We hebben de neiging om een rode draad in ons leven te zoeken, een betekenisgevend verhaal. Maar het bestaan verloopt vaak rommelig en onvoorspelbaar. Mercè Rodoreda laat in Colometa zien hoe toevalligheden het leven van een mens boetseren.
In dit geval het leven van Natàlia. Haar beheerste bestaan wordt overhoopgegooid als ze op een straatfeest in Barcelona de impulsieve wervelwind Quimet tegenkomt. Hij geeft haar al bij die eerste ontmoeting een nieuwe naam, Colometa – duif. De ontmoeting opent een deur naar een huwelijk, en het huwelijk opent een deur naar intimidatie. Het onverwachte leven. Dit fragment is uit de begintijd van hun relatie:
Hij kocht de motor van iemand die verongelukt was en pas de volgende dag was gevonden. Met deze motor reden we in razende vaart over de wegen waarbij de kippen in de dorpen opvlogen en de mensen verschrikt opzij sprongen.
‘Hou je vast, nu komt het pas!’
De bochten vond ik nog het ergste: dan lagen we zowat plat op de weg, pas op het rechte stuk reden we weer rechtop. Had je dat ooit gedacht toen je me leerde kennen, dat ik je nog eens zoveel kilometers zou laten vreten? In de bochten werd mijn gezicht ijskoud en het voelde aan als karton, mijn ogen traanden en met mijn wang tegen Quimets rug gedrukt zat ik er de hele tijd maar aan te denken dat ik nooit levend thuis zou komen.

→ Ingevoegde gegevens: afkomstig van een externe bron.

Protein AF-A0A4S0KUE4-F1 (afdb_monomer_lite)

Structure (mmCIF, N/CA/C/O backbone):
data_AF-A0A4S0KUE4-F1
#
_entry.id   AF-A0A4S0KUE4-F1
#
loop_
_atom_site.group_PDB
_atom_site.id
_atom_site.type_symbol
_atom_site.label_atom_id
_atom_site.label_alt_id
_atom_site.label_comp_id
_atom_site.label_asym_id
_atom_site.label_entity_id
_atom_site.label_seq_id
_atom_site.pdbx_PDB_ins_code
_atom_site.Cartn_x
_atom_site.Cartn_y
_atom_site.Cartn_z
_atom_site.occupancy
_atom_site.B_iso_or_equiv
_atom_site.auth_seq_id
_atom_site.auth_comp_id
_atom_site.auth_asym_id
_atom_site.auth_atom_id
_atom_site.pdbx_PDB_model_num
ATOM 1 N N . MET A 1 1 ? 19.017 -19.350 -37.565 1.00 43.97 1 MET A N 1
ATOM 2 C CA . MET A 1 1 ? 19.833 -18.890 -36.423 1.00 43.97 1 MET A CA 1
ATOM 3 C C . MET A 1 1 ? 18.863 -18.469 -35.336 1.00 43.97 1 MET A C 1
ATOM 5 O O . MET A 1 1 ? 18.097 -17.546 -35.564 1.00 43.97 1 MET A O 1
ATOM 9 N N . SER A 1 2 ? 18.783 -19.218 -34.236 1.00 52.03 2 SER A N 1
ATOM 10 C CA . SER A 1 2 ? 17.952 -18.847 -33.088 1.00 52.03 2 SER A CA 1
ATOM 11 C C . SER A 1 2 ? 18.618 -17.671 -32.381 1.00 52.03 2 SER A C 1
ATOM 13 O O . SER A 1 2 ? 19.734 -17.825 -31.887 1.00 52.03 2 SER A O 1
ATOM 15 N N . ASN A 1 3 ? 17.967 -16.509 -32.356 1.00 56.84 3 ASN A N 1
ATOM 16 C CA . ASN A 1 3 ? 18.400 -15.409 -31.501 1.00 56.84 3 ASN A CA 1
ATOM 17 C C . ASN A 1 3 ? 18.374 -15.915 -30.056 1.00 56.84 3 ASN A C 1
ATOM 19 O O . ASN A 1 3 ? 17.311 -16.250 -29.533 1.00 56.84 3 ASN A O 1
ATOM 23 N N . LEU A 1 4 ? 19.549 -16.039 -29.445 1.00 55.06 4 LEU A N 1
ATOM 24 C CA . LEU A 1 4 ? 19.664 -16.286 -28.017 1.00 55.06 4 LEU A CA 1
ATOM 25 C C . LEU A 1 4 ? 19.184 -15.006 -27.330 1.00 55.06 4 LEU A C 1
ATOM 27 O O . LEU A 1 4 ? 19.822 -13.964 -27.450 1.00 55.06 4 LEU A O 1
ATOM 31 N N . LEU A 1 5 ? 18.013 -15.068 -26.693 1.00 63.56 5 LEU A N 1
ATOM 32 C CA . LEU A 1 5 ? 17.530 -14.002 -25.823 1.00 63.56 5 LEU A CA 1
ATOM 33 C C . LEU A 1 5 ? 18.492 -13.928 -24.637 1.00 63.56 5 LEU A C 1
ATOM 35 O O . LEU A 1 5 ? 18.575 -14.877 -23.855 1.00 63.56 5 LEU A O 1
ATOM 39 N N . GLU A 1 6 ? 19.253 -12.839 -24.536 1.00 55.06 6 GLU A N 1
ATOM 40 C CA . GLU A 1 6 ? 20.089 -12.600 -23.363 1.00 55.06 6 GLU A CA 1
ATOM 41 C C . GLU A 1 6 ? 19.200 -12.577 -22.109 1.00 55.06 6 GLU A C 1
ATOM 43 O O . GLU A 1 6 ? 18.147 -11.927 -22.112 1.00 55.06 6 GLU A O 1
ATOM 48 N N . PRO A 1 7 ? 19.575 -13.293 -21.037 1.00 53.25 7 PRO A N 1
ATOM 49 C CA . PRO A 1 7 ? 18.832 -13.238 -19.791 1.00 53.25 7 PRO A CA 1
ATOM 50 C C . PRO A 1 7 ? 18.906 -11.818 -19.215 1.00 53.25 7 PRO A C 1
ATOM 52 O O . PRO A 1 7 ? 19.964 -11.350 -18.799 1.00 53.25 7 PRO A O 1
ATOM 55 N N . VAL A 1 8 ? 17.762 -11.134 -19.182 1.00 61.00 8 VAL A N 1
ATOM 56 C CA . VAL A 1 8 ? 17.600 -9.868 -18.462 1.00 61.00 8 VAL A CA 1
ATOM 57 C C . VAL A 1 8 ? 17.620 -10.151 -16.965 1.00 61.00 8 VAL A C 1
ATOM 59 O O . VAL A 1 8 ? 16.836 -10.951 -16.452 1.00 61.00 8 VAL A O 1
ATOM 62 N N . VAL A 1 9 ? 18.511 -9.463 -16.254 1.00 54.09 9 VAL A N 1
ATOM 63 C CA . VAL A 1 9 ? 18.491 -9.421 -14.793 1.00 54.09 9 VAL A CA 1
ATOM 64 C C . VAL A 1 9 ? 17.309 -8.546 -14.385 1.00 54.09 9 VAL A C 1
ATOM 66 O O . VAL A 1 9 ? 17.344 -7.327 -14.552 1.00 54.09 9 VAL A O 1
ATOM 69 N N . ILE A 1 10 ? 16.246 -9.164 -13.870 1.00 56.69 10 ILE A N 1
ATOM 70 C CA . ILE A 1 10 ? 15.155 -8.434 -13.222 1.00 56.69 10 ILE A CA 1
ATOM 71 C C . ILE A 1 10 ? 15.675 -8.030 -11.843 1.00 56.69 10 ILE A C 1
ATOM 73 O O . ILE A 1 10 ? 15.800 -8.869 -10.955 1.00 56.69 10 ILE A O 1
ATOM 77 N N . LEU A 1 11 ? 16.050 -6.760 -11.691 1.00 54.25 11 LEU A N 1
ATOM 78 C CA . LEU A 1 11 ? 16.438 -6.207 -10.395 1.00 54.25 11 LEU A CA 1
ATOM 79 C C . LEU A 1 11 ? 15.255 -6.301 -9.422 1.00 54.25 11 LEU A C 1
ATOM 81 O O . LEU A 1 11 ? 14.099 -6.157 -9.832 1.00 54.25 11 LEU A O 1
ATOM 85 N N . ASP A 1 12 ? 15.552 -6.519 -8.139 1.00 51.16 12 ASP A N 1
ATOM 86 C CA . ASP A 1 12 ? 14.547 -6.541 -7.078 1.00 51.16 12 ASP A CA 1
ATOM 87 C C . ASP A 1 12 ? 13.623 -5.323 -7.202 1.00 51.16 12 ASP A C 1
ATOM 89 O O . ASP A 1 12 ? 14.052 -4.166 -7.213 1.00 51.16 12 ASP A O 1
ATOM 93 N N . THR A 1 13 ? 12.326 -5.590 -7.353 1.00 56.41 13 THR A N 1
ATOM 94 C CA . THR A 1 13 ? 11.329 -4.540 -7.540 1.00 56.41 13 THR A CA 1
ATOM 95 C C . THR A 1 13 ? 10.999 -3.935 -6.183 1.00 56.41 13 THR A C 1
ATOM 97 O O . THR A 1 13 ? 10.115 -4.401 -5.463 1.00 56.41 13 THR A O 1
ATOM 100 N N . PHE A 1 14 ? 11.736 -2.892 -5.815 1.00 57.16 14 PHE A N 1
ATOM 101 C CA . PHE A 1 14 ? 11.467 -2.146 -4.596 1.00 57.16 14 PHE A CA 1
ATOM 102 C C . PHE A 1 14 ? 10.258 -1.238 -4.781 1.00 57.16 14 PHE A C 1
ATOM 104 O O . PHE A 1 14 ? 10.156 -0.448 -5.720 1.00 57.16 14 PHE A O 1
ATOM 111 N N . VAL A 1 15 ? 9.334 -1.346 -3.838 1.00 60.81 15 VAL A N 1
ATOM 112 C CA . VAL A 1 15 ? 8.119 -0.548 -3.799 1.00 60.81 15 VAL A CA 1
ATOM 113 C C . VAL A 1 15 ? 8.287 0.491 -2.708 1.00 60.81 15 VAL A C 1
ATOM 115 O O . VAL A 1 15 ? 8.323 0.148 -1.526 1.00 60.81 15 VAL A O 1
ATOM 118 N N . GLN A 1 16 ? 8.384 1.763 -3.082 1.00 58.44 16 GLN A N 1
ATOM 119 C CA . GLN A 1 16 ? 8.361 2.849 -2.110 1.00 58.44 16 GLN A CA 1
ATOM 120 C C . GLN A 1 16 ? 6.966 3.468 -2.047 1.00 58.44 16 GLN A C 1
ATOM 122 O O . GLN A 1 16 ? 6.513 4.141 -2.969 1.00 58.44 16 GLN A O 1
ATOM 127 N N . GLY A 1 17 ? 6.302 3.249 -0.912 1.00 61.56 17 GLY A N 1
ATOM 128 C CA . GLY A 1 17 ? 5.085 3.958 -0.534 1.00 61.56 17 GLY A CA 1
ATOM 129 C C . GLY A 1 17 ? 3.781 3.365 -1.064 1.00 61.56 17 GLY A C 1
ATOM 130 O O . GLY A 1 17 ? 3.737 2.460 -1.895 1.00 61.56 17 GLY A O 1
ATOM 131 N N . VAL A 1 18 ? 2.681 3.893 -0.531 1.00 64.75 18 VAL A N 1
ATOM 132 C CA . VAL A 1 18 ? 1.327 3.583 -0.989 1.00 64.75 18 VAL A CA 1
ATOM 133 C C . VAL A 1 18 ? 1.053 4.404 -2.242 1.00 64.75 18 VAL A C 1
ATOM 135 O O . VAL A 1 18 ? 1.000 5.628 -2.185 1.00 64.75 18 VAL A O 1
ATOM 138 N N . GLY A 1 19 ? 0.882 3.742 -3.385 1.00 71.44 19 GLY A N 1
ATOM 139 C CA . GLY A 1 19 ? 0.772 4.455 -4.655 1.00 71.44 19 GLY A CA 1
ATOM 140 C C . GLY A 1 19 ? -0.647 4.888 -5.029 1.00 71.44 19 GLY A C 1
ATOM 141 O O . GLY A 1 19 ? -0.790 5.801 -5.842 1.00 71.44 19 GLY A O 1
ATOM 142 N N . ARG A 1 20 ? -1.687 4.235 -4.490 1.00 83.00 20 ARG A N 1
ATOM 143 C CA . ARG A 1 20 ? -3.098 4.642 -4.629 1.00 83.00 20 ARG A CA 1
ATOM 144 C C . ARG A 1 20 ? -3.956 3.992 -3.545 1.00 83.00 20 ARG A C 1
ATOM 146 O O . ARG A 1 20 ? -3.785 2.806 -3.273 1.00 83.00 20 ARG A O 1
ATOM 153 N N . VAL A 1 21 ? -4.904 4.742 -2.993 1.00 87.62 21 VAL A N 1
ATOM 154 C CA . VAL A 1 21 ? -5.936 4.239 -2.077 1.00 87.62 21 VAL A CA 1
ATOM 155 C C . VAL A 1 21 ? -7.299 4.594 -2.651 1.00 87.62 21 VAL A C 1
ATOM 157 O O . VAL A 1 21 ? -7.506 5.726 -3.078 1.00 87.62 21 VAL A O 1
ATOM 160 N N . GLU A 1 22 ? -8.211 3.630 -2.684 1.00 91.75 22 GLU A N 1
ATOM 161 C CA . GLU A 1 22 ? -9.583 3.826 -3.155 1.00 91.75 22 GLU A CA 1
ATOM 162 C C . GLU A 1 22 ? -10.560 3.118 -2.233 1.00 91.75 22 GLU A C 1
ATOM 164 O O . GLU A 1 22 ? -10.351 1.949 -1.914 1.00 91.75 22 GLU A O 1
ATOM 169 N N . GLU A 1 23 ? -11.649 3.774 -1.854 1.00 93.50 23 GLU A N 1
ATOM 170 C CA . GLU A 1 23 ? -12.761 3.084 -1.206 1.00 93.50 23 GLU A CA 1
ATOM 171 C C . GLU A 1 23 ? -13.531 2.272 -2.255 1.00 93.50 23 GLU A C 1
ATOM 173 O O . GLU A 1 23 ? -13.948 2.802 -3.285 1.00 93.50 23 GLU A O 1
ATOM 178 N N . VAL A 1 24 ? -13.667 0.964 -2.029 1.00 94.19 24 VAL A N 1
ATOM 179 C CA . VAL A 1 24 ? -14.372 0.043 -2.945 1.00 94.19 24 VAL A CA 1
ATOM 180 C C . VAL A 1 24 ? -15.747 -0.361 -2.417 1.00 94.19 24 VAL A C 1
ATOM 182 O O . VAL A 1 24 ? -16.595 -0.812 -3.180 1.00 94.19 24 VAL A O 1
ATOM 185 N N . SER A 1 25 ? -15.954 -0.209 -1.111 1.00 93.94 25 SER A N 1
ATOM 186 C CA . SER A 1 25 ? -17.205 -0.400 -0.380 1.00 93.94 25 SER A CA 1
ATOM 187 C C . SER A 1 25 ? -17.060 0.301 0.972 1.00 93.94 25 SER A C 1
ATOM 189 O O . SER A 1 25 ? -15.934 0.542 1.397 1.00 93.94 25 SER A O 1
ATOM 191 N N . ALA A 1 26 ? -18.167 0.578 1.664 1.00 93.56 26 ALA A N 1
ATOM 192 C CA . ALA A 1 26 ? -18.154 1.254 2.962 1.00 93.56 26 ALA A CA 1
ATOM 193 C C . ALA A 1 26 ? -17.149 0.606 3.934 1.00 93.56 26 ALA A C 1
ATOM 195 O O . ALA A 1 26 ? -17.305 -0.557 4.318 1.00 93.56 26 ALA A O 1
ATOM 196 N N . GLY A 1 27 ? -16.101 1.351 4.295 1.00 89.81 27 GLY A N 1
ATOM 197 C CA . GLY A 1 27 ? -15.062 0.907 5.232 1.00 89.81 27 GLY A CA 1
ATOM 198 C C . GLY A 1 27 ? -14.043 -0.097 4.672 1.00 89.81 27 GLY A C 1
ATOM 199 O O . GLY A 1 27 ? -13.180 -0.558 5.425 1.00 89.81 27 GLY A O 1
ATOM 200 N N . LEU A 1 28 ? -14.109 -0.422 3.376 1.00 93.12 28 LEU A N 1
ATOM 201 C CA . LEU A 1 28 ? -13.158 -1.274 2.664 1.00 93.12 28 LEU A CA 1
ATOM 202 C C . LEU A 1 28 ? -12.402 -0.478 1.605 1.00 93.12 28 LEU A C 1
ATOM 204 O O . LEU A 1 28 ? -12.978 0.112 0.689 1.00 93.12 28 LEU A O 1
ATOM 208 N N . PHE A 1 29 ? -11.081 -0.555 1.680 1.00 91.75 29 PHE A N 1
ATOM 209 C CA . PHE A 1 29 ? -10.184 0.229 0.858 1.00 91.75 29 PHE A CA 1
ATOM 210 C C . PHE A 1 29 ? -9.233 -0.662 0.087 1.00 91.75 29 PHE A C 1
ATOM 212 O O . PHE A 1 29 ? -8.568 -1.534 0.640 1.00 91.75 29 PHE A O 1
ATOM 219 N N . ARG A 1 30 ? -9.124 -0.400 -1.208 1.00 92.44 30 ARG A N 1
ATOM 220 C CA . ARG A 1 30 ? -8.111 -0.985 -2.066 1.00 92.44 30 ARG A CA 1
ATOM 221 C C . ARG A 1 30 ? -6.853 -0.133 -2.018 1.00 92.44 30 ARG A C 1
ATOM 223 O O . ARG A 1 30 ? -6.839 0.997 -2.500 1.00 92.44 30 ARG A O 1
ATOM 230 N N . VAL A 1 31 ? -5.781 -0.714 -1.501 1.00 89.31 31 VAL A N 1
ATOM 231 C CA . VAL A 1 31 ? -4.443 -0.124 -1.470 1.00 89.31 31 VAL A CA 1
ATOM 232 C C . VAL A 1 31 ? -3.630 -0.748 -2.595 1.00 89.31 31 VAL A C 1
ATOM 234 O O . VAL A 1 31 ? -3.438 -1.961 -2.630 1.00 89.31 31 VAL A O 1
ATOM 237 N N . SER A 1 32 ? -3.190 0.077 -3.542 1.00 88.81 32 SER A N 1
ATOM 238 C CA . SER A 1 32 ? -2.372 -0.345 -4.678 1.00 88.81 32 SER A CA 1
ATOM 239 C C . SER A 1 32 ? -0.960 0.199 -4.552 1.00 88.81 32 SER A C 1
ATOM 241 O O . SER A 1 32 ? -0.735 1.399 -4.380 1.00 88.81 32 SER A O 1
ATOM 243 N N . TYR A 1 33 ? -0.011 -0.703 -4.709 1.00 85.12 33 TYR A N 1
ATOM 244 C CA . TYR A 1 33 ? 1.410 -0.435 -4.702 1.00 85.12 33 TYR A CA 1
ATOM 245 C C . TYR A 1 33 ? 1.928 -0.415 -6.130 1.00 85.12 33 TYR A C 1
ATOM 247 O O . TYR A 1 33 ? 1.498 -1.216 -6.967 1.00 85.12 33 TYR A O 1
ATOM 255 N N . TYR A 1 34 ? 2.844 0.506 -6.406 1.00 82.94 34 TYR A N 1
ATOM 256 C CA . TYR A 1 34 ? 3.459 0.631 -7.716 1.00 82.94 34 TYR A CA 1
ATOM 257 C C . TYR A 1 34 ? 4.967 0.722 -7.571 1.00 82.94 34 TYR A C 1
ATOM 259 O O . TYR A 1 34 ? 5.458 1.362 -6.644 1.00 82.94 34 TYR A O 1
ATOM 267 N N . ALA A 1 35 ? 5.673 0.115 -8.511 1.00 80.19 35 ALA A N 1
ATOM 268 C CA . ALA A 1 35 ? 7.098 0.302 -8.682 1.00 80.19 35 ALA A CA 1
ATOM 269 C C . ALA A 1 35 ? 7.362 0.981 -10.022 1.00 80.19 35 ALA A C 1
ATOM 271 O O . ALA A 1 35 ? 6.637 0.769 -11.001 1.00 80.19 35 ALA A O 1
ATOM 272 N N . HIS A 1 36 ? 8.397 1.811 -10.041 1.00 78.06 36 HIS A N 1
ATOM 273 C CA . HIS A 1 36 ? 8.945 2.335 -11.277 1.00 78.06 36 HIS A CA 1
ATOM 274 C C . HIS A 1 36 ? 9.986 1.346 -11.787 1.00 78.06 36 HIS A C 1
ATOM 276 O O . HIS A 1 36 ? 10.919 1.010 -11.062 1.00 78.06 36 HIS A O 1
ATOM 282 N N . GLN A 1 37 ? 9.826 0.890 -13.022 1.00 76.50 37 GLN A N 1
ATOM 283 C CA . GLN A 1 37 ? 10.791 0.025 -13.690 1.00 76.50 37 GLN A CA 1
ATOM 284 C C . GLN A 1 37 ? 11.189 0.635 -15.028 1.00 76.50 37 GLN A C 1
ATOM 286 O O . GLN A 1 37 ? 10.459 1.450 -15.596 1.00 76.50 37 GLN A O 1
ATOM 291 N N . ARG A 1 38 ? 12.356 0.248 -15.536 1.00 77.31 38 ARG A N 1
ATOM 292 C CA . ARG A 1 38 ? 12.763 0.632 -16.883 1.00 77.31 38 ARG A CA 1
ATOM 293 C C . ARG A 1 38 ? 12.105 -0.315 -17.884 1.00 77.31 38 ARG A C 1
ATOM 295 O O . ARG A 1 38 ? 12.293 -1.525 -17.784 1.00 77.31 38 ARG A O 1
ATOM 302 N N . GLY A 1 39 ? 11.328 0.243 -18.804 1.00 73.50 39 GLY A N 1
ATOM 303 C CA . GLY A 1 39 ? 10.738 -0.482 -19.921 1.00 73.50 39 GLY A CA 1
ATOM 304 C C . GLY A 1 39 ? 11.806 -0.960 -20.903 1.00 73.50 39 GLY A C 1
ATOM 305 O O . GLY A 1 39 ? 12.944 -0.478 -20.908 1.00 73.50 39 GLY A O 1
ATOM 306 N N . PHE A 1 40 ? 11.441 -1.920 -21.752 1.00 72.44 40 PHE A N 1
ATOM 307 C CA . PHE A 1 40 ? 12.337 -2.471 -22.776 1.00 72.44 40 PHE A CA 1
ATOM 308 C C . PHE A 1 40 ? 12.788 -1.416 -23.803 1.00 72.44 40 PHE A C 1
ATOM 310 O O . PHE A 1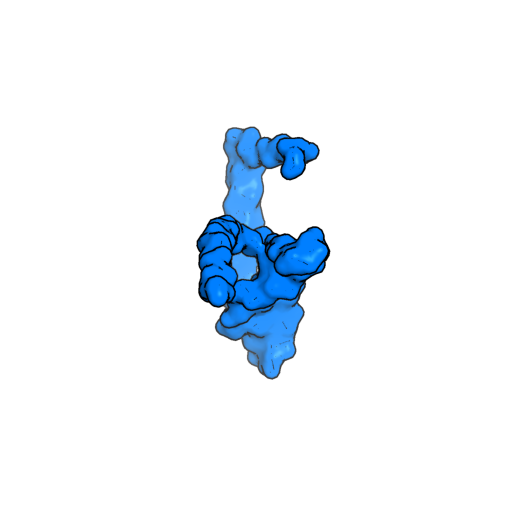 40 ? 13.894 -1.484 -24.330 1.00 72.44 40 PHE A O 1
ATOM 317 N N . ASP A 1 41 ? 11.956 -0.406 -24.046 1.00 84.06 41 ASP A N 1
ATOM 318 C CA . ASP A 1 41 ? 12.245 0.760 -24.886 1.00 84.06 41 ASP A CA 1
ATOM 319 C C . ASP A 1 41 ? 13.184 1.785 -24.214 1.00 84.06 41 ASP A C 1
ATOM 321 O O . ASP A 1 41 ? 13.526 2.813 -24.799 1.00 84.06 41 ASP A O 1
ATOM 325 N N . GLY A 1 42 ? 13.614 1.514 -22.980 1.00 78.88 42 GLY A N 1
ATOM 326 C CA . 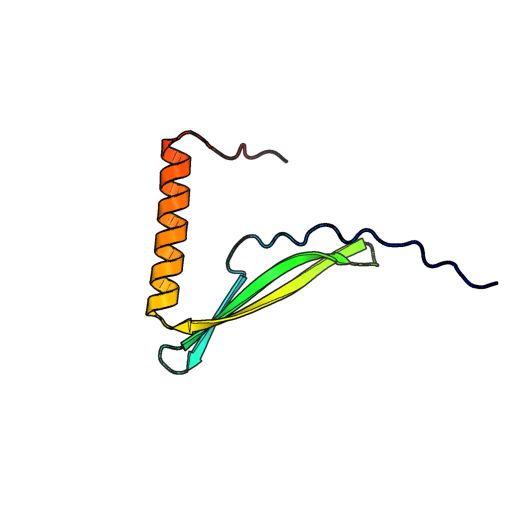GLY A 1 42 ? 14.430 2.409 -22.173 1.00 78.88 42 GLY A CA 1
ATOM 327 C C . GLY A 1 42 ? 13.637 3.500 -21.451 1.00 78.88 42 GLY A C 1
ATOM 328 O O . GLY A 1 42 ? 14.262 4.254 -20.699 1.00 78.88 42 GLY A O 1
ATOM 329 N N . GLY A 1 43 ? 12.314 3.565 -21.639 1.00 82.31 43 GLY A N 1
ATOM 330 C CA . GLY A 1 43 ? 11.405 4.472 -20.945 1.00 82.31 43 GLY A CA 1
ATOM 331 C C . GLY A 1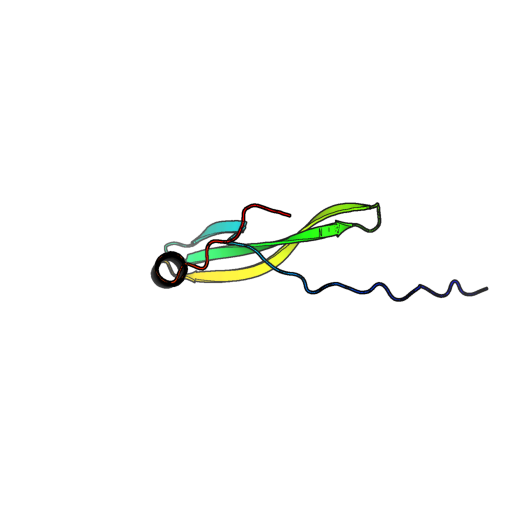 43 ? 11.185 4.089 -19.481 1.00 82.31 43 GLY A C 1
ATOM 332 O O . GLY A 1 43 ? 11.591 3.020 -19.023 1.00 82.31 43 GLY A O 1
ATOM 333 N N . GLN A 1 44 ? 10.552 4.978 -18.715 1.00 79.69 44 GLN A N 1
ATOM 334 C CA . GLN A 1 44 ? 10.160 4.682 -17.337 1.00 79.69 44 GLN A CA 1
ATOM 335 C C . GLN A 1 44 ? 8.702 4.221 -17.309 1.00 79.69 44 GLN A C 1
ATOM 337 O O . GLN A 1 44 ? 7.793 4.972 -17.658 1.00 79.69 44 GLN A O 1
ATOM 342 N N . GLU A 1 45 ? 8.476 2.997 -16.850 1.00 77.88 45 GLU A N 1
ATOM 343 C CA . GLU A 1 45 ? 7.150 2.418 -16.682 1.00 77.88 45 GLU A CA 1
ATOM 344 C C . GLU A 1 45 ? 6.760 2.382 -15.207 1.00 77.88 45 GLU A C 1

Registreren zonder te duiden
De gemoedstoestand van Natàlia wordt duidelijk uit de details die ze registreert: de verongelukte vorige eigenaar, de opvliegende kippen, haar gezicht dat aanvoelt als karton. En dan die kilometervretende trots van Quimet, die zo cru botst met haar emoties. Dit is hoe Rodoreda gedurende de hele roman werkt, met precies geplaatste details, zonder te analyseren of te duiden. Zo groeit, heel zorgvuldig, het beeld van een vrouw die bezig is met overleven, met doorzetten onder de omstandigheden die ze op haar pad tegenkomt. Natàlia heeft niet het karakter, maar ook niet de luxe om haar leven uitgebreid onder de loep te leggen. Ze constateert wat er is. Gaandeweg greep het mij steeds meer aan om zo dichtbij het karakter te zijn. Een mindere schrijver zou vervallen in toelichten, maar niet Rodoreda. Hier zo’n passage die me bij de keel greep, zonder dat ik het gevoel had heel opzichtig naar die emotie gestuurd te worden:
De vrouw van mijn vader kwam me vertellen dat hij gestorven was en vroeg of ik iets kon bijdragen voor de begrafenis. Ik deed wat ik kon, al was het niet veel, en toen ze weg was zag ik mezelf weer, heel even, midden in de woonkamer staan als klein meisje met een witte strik bovenop mijn hoofd, naast mijn vader, die me een hand gaf waarna we door straten met tuinen liepen en steeds weer kwamen we door een straat met villa’s waar een hond in de tuin stond die, als we passeerden, tegen het hek op sprong en blafte: even leek het alsof ik weer van mijn vader hield of dat ik, heel lang geleden, van hem gehouden had. Ik ging naar de dodenwake maar kon niet langer dan twee uur blijven omdat ik de volgende dag vroeg op moest om kantoren schoon te maken.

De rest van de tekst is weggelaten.